* [Stored entries]
┌────────
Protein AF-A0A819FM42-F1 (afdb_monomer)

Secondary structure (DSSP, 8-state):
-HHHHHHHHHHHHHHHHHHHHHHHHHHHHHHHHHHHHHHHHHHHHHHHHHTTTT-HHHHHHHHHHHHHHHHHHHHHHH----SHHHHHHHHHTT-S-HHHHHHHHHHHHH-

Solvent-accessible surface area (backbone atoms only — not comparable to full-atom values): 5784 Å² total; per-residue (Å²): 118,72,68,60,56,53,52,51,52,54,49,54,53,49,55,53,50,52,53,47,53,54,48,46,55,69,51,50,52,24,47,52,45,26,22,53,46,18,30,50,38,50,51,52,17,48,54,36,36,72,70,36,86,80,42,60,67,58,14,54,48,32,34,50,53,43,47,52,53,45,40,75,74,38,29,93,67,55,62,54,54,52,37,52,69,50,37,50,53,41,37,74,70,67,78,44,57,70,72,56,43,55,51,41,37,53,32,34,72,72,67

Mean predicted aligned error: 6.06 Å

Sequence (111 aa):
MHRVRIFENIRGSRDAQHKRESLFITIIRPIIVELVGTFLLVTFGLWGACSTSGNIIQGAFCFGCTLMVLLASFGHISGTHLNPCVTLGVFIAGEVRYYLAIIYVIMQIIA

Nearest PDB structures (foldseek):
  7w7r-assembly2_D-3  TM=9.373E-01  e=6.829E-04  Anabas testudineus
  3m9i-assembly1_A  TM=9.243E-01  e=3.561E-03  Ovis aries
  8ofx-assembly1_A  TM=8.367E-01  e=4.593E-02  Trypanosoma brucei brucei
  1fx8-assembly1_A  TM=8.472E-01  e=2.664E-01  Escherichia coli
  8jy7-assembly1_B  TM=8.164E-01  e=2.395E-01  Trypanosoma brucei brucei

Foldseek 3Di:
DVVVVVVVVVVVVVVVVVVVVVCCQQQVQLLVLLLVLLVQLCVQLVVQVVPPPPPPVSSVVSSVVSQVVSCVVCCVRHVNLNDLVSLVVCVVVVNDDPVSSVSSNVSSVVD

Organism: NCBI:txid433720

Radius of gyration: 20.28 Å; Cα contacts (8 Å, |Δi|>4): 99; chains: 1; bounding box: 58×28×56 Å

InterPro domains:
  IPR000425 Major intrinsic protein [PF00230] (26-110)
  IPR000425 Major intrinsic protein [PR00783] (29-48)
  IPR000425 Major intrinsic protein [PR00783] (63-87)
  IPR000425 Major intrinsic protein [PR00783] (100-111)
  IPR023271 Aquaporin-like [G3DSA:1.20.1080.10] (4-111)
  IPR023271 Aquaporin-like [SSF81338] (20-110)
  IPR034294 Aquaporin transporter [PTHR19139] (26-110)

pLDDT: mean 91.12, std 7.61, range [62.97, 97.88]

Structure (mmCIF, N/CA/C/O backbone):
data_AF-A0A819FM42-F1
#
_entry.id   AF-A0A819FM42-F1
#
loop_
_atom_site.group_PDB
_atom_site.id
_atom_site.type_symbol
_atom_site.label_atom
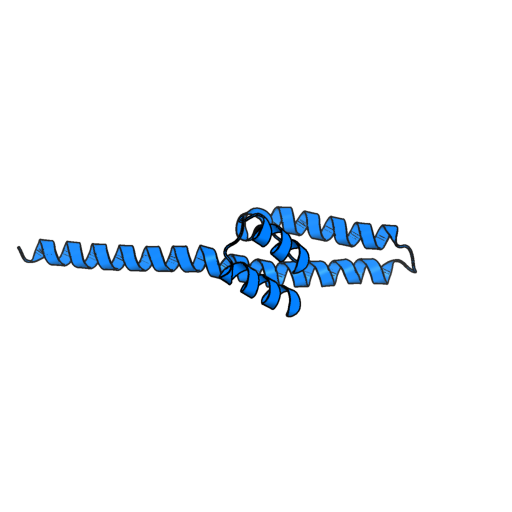_id
_atom_site.label_alt_id
_atom_site.label_comp_id
_atom_site.label_asym_id
_atom_site.label_entity_id
_atom_site.label_seq_id
_atom_site.pdbx_PDB_ins_code
_atom_site.Cartn_x
_atom_site.Cartn_y
_atom_site.Cartn_z
_atom_site.occupancy
_atom_site.B_iso_or_equiv
_atom_site.auth_seq_id
_atom_site.auth_comp_id
_atom_site.auth_asym_id
_atom_site.auth_atom_id
_atom_site.pdbx_PDB_model_num
ATOM 1 N N . MET A 1 1 ? -42.011 -10.200 33.573 1.00 62.97 1 MET A N 1
ATOM 2 C CA . MET A 1 1 ? -40.678 -9.559 33.710 1.00 62.97 1 MET A CA 1
ATOM 3 C C . MET A 1 1 ? -39.512 -10.386 33.146 1.00 62.97 1 MET A C 1
ATOM 5 O O . MET A
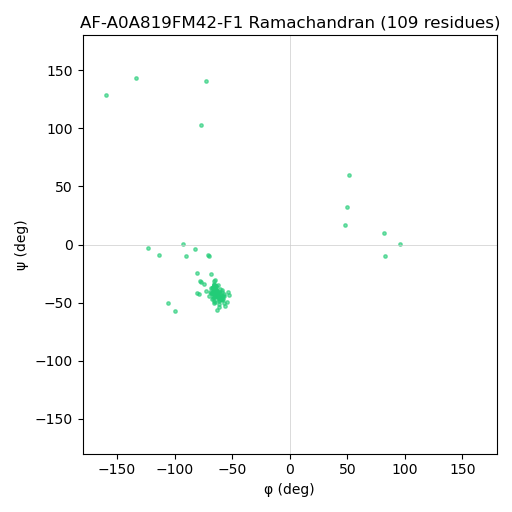 1 1 ? -38.579 -9.791 32.631 1.00 62.97 1 MET A O 1
ATOM 9 N N . HIS A 1 2 ? -39.545 -11.726 33.163 1.00 69.38 2 HIS A N 1
ATOM 10 C CA . HIS A 1 2 ? -38.424 -12.567 32.696 1.00 69.38 2 HIS A CA 1
ATOM 11 C C . HIS A 1 2 ? -38.130 -12.472 31.180 1.00 69.38 2 HIS A C 1
ATOM 13 O O . HIS A 1 2 ? -36.973 -12.429 30.777 1.00 69.38 2 HIS A O 1
ATOM 19 N N . ARG A 1 3 ? -39.163 -12.343 30.330 1.00 69.88 3 ARG A N 1
ATOM 20 C CA . ARG A 1 3 ? -38.981 -12.225 28.869 1.00 69.88 3 ARG A CA 1
ATOM 21 C C . ARG A 1 3 ? -38.269 -10.936 28.436 1.00 69.88 3 ARG A C 1
ATOM 23 O O . ARG A 1 3 ? -37.518 -10.978 27.474 1.00 69.88 3 ARG A O 1
ATOM 30 N N . VAL A 1 4 ? -38.429 -9.828 29.165 1.00 72.94 4 VAL A N 1
ATOM 31 C CA . VAL A 1 4 ? -37.777 -8.541 28.842 1.00 72.94 4 VAL A CA 1
ATOM 32 C C . VAL A 1 4 ? -36.254 -8.647 28.974 1.00 72.94 4 VAL A C 1
ATOM 34 O O . VAL A 1 4 ? -35.536 -8.235 28.070 1.00 72.94 4 VAL A O 1
ATOM 37 N N . ARG A 1 5 ? -35.767 -9.321 30.025 1.00 76.50 5 ARG A N 1
ATOM 38 C CA . ARG A 1 5 ? -34.328 -9.548 30.246 1.00 76.50 5 ARG A CA 1
ATOM 39 C C . ARG A 1 5 ? -33.698 -10.451 29.184 1.00 76.50 5 ARG A C 1
ATOM 4
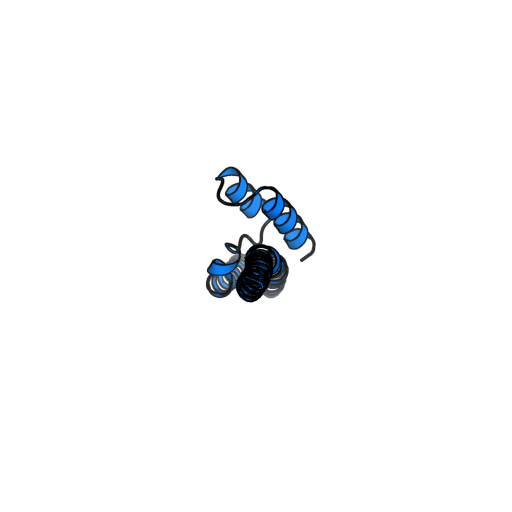1 O O . ARG A 1 5 ? -32.549 -10.251 28.812 1.00 76.50 5 ARG A O 1
ATOM 48 N N . ILE A 1 6 ? -34.453 -11.428 28.671 1.00 76.00 6 ILE A N 1
ATOM 49 C CA . ILE A 1 6 ? -33.992 -12.300 27.580 1.00 76.00 6 ILE A CA 1
ATOM 50 C C . ILE A 1 6 ? -33.827 -11.484 26.292 1.00 76.00 6 ILE A C 1
ATOM 52 O O . ILE A 1 6 ? -32.804 -11.602 25.623 1.00 76.00 6 ILE A O 1
ATOM 56 N N . PHE A 1 7 ? -34.790 -10.616 25.964 1.00 75.38 7 PHE A N 1
ATOM 57 C CA . PHE A 1 7 ? -34.688 -9.754 24.784 1.00 75.38 7 PHE A CA 1
ATOM 58 C C . PHE A 1 7 ? -33.563 -8.714 24.898 1.00 75.38 7 PHE A C 1
ATOM 60 O O . PHE A 1 7 ? -32.865 -8.493 23.909 1.00 75.38 7 PHE A O 1
ATOM 67 N N . GLU A 1 8 ? -33.330 -8.129 26.077 1.00 79.75 8 GLU A N 1
ATOM 68 C CA . GLU A 1 8 ? -32.173 -7.252 26.331 1.00 79.75 8 GLU A CA 1
ATOM 69 C C . GLU A 1 8 ? -30.838 -7.988 26.169 1.00 79.75 8 GLU A C 1
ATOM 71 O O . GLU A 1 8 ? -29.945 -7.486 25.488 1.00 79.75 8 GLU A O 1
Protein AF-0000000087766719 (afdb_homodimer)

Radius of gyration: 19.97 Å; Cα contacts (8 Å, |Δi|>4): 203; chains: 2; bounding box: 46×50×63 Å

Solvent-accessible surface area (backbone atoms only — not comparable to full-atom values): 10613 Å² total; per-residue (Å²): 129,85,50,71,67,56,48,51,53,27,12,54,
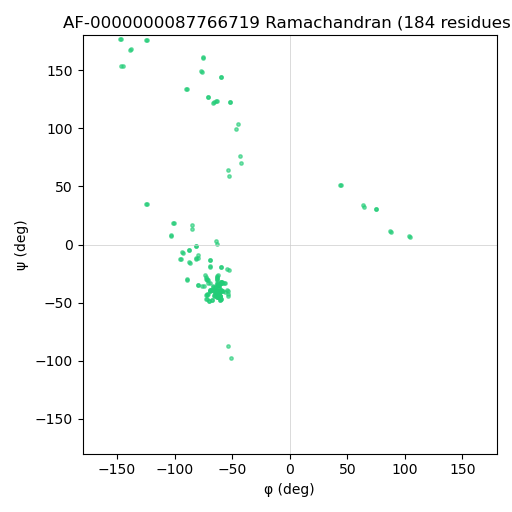57,14,33,75,28,36,40,59,47,51,45,34,25,48,77,57,76,41,45,60,58,56,52,13,59,76,70,70,49,54,48,64,62,43,50,34,35,42,56,20,76,42,80,53,61,69,53,55,50,50,43,42,74,50,59,33,60,70,90,51,54,38,46,81,87,40,73,69,54,64,56,61,66,62,67,69,63,77,80,70,86,124,128,85,49,70,68,56,49,51,52,28,12,55,56,14,32,74,29,34,39,60,47,51,45,34,23,47,77,56,74,42,46,61,58,56,52,13,59,76,70,71,50,53,46,65,63,43,51,33,36,44,56,20,77,41,78,53,61,70,55,55,50,49,42,43,73,48,58,32,60,69,88,49,53,38,45,82,87,39,72,69,56,62,56,61,66,62,68,71,63,76,82,70,91,122

Sequence (188 aa):
MMNLEQRQICGARRARMRFRIREALDRNNTNAKRLAADLGISHQAVLKVLQGNSHSQRVLDALRAAGVPERYLFDPRSEHVVAQDTTHEEGKVAMMNLEQRQICGARRARMRFRIREALDRNNTNAKRLAADLGISHQAVLKVLQGNSHSQRVLDALRAAGVPERYLFDPRSEHVVAQDTTHEEGKVA

Secondary structure (DSSP, 8-state):
---HHHHHHHHHHHHHTHHHHHHHHHHTT--HHHHHHHHTS-HHHHHHHHTTS---HHHHHHHHHTT--GGGT--TTSHHHHHHHHTTS-----/---HHHHHHHHHHHHHTHHHHHHHHHHTT--HHHHHHHHTS-HHHHHHHHTTS---HHHHHHHHHTT--GGGT--TTSHHHHHHHHTTS-----

Organism: NCBI:txid644897

Structure (mmCIF, N/CA/C/O backbone):
data_AF-0000000087766719-model_v1
#
loop_
_entity.id
_entity.type
_entity.pdbx_description
1 polymer 'Transcriptional regulator'
#
loop_
_atom_site.group_PDB
_atom_site.id
_atom_site.type_symbol
_atom_site.label_atom_id
_atom_site.label_alt_id
_atom_site.label_comp_id
_atom_site.label_asym_id
_atom_site.label_entity_id
_atom_site.label_seq_id
_atom_site.pdbx_PDB_ins_code
_atom_site.Cartn_x
_atom_site.Cartn_y
_atom_site.Cartn_z
_atom_site.occupancy
_atom_site.B_iso_or_equiv
_atom_site.auth_seq_id
_atom_site.auth_comp_id
_atom_site.auth_asym_id
_atom_site.auth_atom_id
_atom_site.pdbx_PDB_model_num
ATOM 1 N N . MET A 1 1 ? -0.922 25.641 17.828 1 64.06 1 MET A N 1
ATOM 2 C CA . MET A 1 1 ? 0.216 24.797 17.469 1 64.06 1 MET A CA 1
ATOM 3 C C . MET A 1 1 ? 0 23.359 17.922 1 64.06 1 MET A C 1
ATOM 5 O O . MET A 1 1 ? -0.638 23.125 18.953 1 64.06 1 MET A O 1
ATOM 9 N N . MET A 1 2 ? 0.149 22.484 17.047 1 74.62 2 MET A N 1
ATOM 10 C CA . MET A 1 2 ? -0.058 21.094 17.422 1 74.62 2 MET A CA 1
ATOM 11 C C . MET A 1 2 ? 0.969 20.656 18.453 1 74.62 2 MET A C 1
ATOM 13 O O . MET A 1 2 ? 2.168 20.875 18.297 1 74.62 2 MET A O 1
ATOM 17 N N . ASN A 1 3 ? 0.418 20.156 19.641 1 84.69 3 ASN A N 1
ATOM 18 C CA . ASN A 1 3 ? 1.379 19.688 20.641 1 84.69 3 ASN A CA 1
ATOM 19 C C . ASN A 1 3 ? 1.971 18.328 20.25 1 84.69 3 ASN A C 1
ATOM 21 O O . ASN A 1 3 ? 1.536 17.719 19.266 1 84.69 3 ASN A O 1
ATOM 25 N N . LEU A 1 4 ? 3.074 18.016 20.844 1 88.19 4 LEU A N 1
ATOM 26 C CA . LEU A 1 4 ? 3.869 16.844 20.5 1 88.19 4 LEU A CA 1
ATOM 27 C C . LEU A 1 4 ? 3.018 15.586 20.531 1 88.19 4 LEU A C 1
ATOM 29 O O . LEU A 1 4 ? 3.152 14.719 19.672 1 88.19 4 LEU A O 1
ATOM 33 N N . GLU A 1 5 ? 2.215 15.477 21.562 1 88.75 5 GLU A N 1
ATOM 34 C CA . GLU A 1 5 ? 1.369 14.297 21.703 1 88.75 5 GLU A CA 1
ATOM 35 C C . GLU A 1 5 ? 0.404 14.156 20.531 1 88.75 5 GLU A C 1
ATOM 37 O O . GLU A 1 5 ? 0.24 13.062 19.984 1 88.75 5 GLU A O 1
ATOM 42 N N . GLN A 1 6 ? -0.198 15.211 20.203 1 89.56 6 GLN A N 1
ATOM 43 C CA . GLN A 1 6 ? -1.116 15.219 19.062 1 89.56 6 GLN A CA 1
ATOM 44 C C . GLN A 1 6 ? -0.401 14.828 17.766 1 89.56 6 GLN A C 1
ATOM 46 O O . GLN A 1 6 ? -0.933 14.055 16.969 1 89.56 6 GLN A O 1
ATOM 51 N N . ARG A 1 7 ? 0.81 15.312 17.625 1 91.25 7 ARG A N 1
ATOM 52 C CA . ARG A 1 7 ? 1.606 14.992 16.453 1 91.25 7 ARG A CA 1
ATOM 53 C C . ARG A 1 7 ? 1.891 13.5 16.359 1 91.25 7 ARG A C 1
ATOM 55 O O . ARG A 1 7 ? 1.777 12.898 15.297 1 91.25 7 ARG A O 1
ATOM 62 N N . GLN A 1 8 ? 2.195 12.984 17.5 1 93.81 8 GLN A N 1
ATOM 63 C CA . GLN A 1 8 ? 2.543 11.57 17.531 1 93.81 8 GLN A CA 1
ATOM 64 C C . GLN A 1 8 ? 1.324 10.703 17.25 1 93.81 8 GLN A C 1
ATOM 66 O O . GLN A 1 8 ? 1.425 9.703 16.516 1 93.81 8 GLN A O 1
ATOM 71 N N . ILE A 1 9 ? 0.211 11.07 17.781 1 94.19 9 ILE A N 1
ATOM 72 C CA . ILE A 1 9 ? -1.018 10.305 17.609 1 94.19 9 ILE A CA 1
ATOM 73 C C . ILE A 1 9 ? -1.466 10.367 16.141 1 94.19 9 ILE A C 1
ATOM 75 O O . ILE A 1 9 ? -1.751 9.344 15.531 1 94.19 9 ILE A O 1
ATOM 79 N N . CYS A 1 10 ? -1.475 11.547 15.594 1 96.12 10 CYS A N 1
ATOM 80 C CA . CYS A 1 10 ? -1.868 11.719 14.203 1 96.12 10 CYS A CA 1
ATOM 81 C C . CYS A 1 10 ? -0.924 10.961 13.273 1 96.12 10 CYS A C 1
ATOM 83 O O . CYS A 1 10 ? -1.369 10.289 12.344 1 96.12 10 CYS A O 1
ATOM 85 N N . GLY A 1 11 ? 0.353 11.055 13.586 1 97.19 11 GLY A N 1
ATOM 86 C CA . GLY A 1 11 ? 1.34 10.352 12.773 1 97.19 11 GLY A CA 1
ATOM 87 C C . GLY A 1 11 ? 1.164 8.844 12.789 1 97.19 11 GLY A C 1
ATOM 88 O O . GLY A 1 11 ? 1.177 8.203 11.734 1 97.19 11 GLY A O 1
ATOM 89 N N . ALA A 1 12 ? 0.954 8.305 13.977 1 96.62 12 ALA A N 1
ATOM 90 C CA . ALA A 1 12 ? 0.795 6.855 14.109 1 96.62 12 ALA A CA 1
ATOM 91 C C . ALA A 1 12 ? -0.457 6.371 13.383 1 96.62 12 ALA A C 1
ATOM 93 O O . ALA A 1 12 ? -0.428 5.344 12.711 1 96.62 12 ALA A O 1
ATOM 94 N N . ARG A 1 13 ? -1.477 7.09 13.5 1 96.69 13 ARG A N 1
ATOM 95 C CA . ARG A 1 13 ? -2.732 6.719 12.852 1 96.69 13 ARG A CA 1
ATOM 96 C C . ARG A 1 13 ? -2.625 6.824 11.336 1 96.69 13 ARG A C 1
ATOM 98 O O . ARG A 1 13 ? -3.1 5.945 10.609 1 96.69 13 ARG A O 1
ATOM 105 N N . ARG A 1 14 ? -1.946 7.836 10.867 1 97.5 14 ARG A N 1
ATOM 106 C CA . ARG A 1 14 ? -1.792 7.984 9.422 1 97.5 14 ARG A CA 1
ATOM 107 C C . ARG A 1 14 ? -0.895 6.891 8.852 1 97.5 14 ARG A C 1
ATOM 109 O O . ARG A 1 14 ? -1.149 6.375 7.762 1 97.5 14 ARG A O 1
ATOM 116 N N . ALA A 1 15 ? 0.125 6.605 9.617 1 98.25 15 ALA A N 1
└────────
* [Exercise aim]
Look through the data above and return each line where the string "bounding" occurs.

* [Answer to this task]
Radius of gyration: 20.28 Å; Cα contacts (8 Å, |Δi|>4): 99; chains: 1; bounding box: 58×28×56 Å
Radius of gyration: 19.97 Å; Cα contacts (8 Å, |Δi|>4): 203; chains: 2; bounding box: 46×50×63 Å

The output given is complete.